Namun, apakah benar perilaku menyimpang lebih banyak terjadi, atau kita kini hanya lebih waspada dan terbuka membicarakannya?

Perilaku seksual menyimpang sendiri memiliki spektrum yang luas dan tidak semua bersifat kriminal atau berbahaya. Beberapa perilaku mungkin hanya menyimpang dari norma sosial, sementara yang lain jelas merugikan orang lain. Perlu kehati-hatian dalam menggunakan istilah "semakin banyak", karena data empiris yang mendukungnya masih terbatas. Artikel ini akan mengeksplorasi beberapa faktor yang mungkin berkontribusi pada perilaku seksual menyimpang pada pria, tanpa memberikan kesimpulan definitif mengenai peningkatan jumlah kasus.

Berbagai faktor kompleks berinteraksi untuk membentuk perilaku seksual seseorang. Tidak ada satu penyebab tunggal, dan penting untuk menghindari generalisasi yang berbahaya. Analisis yang komprehensif harus mempertimbangkan faktor psikologis, sosial budaya, biologis, dan faktor pengetahuan serta pemahaman tentang seksualitas.

Pornografi dan Perilaku Agresif: Korelasi atau Kausalitas?

Pornografi adalah salah satu konten paling mudah diakses melalui internet. Namun, korelasi antara konsumsi pornografi dan kekerasan seksual bukanlah hubungan yang sederhana.

Sebuah meta-analisis oleh Wright, Tokunaga, dan Kraus (2016) menyatakan bahwa terdapat korelasi lemah hingga sedang antara konsumsi pornografi dan agresi seksual, terutama jika konten yang dikonsumsi mengandung unsur kekerasan.

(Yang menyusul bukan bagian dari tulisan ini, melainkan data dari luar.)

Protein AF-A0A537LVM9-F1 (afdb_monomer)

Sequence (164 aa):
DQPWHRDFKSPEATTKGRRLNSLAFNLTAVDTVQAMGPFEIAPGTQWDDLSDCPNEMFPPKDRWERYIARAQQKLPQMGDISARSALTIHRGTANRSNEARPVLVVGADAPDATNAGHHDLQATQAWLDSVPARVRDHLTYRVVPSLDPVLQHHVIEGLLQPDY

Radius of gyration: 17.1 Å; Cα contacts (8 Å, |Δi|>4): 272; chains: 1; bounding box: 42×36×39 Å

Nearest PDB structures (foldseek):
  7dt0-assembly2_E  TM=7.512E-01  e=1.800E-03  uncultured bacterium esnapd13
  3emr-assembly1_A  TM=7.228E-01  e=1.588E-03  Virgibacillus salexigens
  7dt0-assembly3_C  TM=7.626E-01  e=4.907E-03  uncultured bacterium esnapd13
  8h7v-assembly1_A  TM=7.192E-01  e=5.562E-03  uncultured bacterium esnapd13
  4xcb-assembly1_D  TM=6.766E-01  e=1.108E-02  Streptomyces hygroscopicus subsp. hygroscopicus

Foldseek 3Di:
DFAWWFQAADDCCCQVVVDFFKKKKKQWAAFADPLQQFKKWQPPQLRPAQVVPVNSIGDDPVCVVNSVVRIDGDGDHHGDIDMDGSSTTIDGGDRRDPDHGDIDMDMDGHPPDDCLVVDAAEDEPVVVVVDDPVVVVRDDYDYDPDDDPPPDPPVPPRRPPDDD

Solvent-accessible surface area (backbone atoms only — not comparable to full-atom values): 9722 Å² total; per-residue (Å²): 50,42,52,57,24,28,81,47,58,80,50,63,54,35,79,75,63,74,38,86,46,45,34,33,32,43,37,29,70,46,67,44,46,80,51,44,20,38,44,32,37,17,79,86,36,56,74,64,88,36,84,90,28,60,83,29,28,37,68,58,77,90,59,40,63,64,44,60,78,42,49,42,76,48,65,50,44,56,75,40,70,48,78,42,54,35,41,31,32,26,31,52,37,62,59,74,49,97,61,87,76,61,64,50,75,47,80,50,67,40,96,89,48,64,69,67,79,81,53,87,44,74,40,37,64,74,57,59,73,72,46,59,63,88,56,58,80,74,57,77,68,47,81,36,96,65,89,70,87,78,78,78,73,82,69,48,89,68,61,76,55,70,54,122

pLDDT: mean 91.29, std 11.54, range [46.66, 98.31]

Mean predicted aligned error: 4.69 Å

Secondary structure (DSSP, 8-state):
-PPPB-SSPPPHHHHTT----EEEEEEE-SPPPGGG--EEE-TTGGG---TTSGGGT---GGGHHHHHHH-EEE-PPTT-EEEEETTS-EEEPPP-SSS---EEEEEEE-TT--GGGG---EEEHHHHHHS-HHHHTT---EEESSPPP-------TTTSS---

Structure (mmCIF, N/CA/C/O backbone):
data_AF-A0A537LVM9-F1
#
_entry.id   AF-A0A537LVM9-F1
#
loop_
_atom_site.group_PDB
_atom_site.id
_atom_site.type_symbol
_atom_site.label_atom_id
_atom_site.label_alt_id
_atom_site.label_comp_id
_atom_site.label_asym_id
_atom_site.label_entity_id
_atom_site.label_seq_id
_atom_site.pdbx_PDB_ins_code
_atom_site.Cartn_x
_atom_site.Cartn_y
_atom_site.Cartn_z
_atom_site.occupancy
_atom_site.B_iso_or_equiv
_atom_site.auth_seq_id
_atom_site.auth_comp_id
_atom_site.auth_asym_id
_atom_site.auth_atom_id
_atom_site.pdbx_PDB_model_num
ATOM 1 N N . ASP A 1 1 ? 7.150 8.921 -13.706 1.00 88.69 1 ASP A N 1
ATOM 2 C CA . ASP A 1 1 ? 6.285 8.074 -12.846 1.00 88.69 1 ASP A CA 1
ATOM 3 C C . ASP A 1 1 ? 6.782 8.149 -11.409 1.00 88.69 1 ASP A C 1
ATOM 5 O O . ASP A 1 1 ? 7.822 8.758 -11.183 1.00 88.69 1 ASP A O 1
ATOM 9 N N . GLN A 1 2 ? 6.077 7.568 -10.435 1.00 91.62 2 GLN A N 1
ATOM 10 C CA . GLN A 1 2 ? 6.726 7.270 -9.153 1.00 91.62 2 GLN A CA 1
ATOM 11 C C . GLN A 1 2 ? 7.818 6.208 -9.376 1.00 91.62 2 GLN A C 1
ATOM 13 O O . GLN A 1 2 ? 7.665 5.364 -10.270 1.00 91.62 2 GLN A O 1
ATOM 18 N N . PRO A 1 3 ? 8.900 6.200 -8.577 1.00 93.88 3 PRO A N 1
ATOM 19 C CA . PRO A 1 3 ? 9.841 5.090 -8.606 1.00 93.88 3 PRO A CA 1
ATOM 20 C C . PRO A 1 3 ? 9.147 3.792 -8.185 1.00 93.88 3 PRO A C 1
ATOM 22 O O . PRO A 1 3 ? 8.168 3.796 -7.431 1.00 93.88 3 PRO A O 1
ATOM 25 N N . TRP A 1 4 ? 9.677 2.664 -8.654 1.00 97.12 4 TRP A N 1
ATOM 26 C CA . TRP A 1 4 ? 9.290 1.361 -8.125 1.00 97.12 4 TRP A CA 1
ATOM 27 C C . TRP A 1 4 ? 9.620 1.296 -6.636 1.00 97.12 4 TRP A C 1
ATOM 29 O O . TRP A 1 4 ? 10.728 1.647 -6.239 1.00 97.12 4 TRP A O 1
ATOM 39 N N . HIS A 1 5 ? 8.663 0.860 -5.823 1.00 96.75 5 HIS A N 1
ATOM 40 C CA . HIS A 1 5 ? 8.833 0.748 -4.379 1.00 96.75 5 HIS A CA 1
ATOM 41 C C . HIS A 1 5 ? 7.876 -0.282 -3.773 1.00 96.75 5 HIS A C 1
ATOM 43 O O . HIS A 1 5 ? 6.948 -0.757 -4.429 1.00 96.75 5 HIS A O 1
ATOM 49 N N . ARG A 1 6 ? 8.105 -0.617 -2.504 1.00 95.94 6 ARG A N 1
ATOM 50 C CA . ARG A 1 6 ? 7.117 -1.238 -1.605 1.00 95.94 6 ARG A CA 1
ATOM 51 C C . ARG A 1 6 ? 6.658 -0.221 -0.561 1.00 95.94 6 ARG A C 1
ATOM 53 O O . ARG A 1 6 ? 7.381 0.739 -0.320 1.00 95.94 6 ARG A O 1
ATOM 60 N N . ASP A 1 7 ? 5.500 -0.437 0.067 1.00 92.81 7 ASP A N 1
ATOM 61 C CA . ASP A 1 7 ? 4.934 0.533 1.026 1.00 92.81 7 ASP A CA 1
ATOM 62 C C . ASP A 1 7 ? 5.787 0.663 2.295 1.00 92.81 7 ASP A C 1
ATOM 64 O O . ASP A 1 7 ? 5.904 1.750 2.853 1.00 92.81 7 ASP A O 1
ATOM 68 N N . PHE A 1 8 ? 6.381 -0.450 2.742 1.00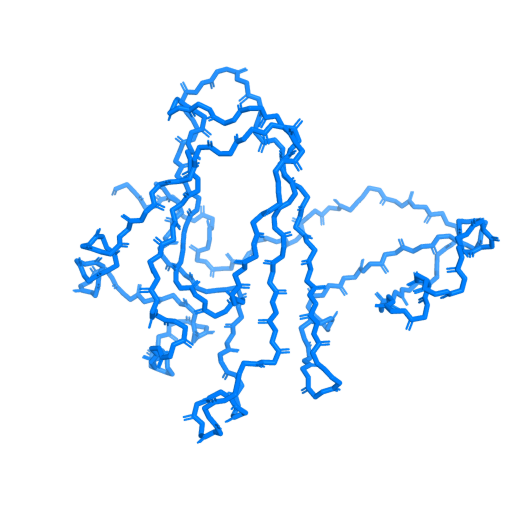 91.44 8 PHE A N 1
ATOM 69 C CA . PHE A 1 8 ? 7.163 -0.537 3.975 1.00 91.44 8 PHE A CA 1
ATOM 70 C C . PHE A 1 8 ? 8.351 -1.485 3.811 1.00 91.44 8 PHE A C 1
ATOM 72 O O . PHE A 1 8 ? 8.360 -2.370 2.948 1.00 91.44 8 PHE A O 1
ATOM 79 N N . LYS A 1 9 ? 9.348 -1.341 4.687 1.00 92.88 9 LYS A N 1
ATOM 80 C CA . LYS A 1 9 ? 10.431 -2.316 4.855 1.00 92.88 9 LYS A CA 1
ATOM 81 C C . LYS A 1 9 ? 9.862 -3.706 5.179 1.00 92.88 9 LYS A C 1
ATOM 83 O O . LYS A 1 9 ? 8.944 -3.841 5.985 1.00 92.88 9 LYS A O 1
ATOM 88 N N . SER A 1 10 ? 10.448 -4.760 4.606 1.00 94.12 10 SER A N 1
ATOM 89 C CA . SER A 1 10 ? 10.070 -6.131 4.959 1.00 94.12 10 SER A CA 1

Mereka menyimpulkan bahwa paparan terhadap pornografi kekerasan secara konsisten berhubungan dengan peningkatan sikap permisif terhadap kekerasan seksual.

Namun, studi oleh Ferguson dan Hartley (2022) dalam jurnal Trauma, Violence, & Abuse menunjukkan hasil berbeda. Mereka menemukan bahwa sebagian besar studi yang mengaitkan pornografi dan kekerasan seksual memiliki kelemahan metodologis. Bahkan, mereka menyimpulkan bahwa tidak ada bukti kuat bahwa konsumsi pornografi non-kekerasan menyebabkan peningkatan kejahatan seksual.

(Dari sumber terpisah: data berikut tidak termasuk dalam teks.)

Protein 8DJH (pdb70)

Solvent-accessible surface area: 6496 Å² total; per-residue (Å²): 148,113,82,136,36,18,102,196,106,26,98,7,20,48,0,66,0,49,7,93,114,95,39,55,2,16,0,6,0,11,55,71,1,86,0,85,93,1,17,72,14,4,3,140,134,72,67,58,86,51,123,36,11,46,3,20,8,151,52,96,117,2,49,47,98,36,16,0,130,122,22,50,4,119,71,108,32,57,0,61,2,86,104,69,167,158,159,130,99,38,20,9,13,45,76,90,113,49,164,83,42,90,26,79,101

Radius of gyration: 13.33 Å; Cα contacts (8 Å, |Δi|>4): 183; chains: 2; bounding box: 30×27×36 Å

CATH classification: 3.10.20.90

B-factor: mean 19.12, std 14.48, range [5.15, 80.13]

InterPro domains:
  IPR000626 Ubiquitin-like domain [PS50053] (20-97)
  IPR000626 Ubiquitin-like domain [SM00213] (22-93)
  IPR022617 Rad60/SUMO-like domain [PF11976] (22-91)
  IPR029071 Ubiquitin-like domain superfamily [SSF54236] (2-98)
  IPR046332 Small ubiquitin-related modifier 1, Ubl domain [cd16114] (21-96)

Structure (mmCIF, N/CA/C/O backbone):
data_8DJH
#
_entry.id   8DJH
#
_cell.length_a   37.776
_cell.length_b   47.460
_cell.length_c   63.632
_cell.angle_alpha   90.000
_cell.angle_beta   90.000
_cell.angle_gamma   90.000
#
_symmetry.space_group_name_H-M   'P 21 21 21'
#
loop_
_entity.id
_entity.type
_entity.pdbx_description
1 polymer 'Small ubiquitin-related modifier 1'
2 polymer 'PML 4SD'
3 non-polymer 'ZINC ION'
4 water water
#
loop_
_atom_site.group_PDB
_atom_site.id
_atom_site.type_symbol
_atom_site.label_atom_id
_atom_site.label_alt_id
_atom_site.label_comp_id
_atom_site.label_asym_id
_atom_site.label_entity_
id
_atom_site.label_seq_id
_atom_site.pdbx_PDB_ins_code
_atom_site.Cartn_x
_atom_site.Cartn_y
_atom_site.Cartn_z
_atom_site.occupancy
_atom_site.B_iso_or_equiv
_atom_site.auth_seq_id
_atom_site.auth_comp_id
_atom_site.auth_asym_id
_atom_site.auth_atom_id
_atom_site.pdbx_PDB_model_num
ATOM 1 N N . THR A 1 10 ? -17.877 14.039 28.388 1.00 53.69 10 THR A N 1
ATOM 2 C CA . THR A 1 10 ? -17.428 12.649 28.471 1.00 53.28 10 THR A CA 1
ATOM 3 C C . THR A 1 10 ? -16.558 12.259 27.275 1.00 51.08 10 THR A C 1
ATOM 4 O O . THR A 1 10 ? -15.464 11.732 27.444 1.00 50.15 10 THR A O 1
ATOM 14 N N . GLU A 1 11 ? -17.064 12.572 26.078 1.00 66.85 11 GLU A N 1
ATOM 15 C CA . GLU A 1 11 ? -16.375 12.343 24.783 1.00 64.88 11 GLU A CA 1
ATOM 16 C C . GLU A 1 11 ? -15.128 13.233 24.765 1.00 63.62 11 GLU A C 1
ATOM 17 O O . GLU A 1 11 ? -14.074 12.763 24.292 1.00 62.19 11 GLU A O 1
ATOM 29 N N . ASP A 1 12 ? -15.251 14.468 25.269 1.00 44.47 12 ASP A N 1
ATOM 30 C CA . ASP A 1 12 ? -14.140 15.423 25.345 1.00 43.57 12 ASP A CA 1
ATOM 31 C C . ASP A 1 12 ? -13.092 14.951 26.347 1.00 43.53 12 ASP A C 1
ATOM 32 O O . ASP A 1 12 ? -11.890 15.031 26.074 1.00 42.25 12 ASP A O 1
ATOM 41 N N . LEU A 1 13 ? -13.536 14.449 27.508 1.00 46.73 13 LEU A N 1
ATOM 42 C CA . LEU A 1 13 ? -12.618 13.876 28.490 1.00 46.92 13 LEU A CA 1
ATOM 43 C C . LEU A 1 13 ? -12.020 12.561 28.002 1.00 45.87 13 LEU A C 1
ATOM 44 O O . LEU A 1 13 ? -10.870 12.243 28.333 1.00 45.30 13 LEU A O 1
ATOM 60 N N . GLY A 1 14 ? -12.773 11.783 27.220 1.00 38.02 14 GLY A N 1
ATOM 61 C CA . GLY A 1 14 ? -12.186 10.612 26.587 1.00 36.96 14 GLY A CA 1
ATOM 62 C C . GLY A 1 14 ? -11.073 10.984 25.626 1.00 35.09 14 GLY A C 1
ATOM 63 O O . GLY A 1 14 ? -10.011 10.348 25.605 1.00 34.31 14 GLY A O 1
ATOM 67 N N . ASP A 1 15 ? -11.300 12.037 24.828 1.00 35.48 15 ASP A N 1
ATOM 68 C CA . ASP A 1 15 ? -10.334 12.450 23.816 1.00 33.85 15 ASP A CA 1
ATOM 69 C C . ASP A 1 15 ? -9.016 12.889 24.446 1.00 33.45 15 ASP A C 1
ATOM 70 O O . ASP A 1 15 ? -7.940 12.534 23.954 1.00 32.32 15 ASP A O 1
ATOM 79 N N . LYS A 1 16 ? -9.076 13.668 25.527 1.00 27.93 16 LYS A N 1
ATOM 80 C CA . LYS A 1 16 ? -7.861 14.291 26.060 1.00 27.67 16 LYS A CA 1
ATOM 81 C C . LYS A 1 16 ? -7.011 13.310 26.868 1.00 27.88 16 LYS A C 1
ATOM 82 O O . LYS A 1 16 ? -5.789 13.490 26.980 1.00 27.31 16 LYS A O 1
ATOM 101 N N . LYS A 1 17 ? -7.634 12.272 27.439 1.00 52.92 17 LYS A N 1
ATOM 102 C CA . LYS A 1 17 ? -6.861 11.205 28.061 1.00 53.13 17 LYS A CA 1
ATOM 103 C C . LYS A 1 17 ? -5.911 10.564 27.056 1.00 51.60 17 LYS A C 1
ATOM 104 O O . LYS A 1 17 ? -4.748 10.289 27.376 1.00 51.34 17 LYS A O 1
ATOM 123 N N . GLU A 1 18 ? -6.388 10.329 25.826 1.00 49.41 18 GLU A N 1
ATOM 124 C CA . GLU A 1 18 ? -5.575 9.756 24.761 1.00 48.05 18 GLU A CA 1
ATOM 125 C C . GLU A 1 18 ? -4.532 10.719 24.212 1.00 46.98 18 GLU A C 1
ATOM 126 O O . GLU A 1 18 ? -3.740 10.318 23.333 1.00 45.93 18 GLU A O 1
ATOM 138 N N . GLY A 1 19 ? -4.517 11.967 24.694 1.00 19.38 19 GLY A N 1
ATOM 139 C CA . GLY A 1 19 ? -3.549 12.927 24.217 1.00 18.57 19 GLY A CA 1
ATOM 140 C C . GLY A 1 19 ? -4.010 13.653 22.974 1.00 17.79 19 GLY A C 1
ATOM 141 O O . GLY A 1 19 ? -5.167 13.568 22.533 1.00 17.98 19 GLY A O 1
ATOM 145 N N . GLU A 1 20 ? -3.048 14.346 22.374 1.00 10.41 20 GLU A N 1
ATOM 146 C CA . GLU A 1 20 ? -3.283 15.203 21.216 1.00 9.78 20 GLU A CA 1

Ketika Algoritma Turut Andil

Penelitian terbaru menyoroti bagaimana algoritma pada situs-situs video dewasa memainkan peran dalam memperkuat konsumsi konten ekstrem. The Guardian melaporkan bahwa pengguna yang memulai dengan menonton konten ringan secara bertahap diarahkan oleh algoritma ke materi yang lebih agresif atau menyimpang, menciptakan efek desensitisasi.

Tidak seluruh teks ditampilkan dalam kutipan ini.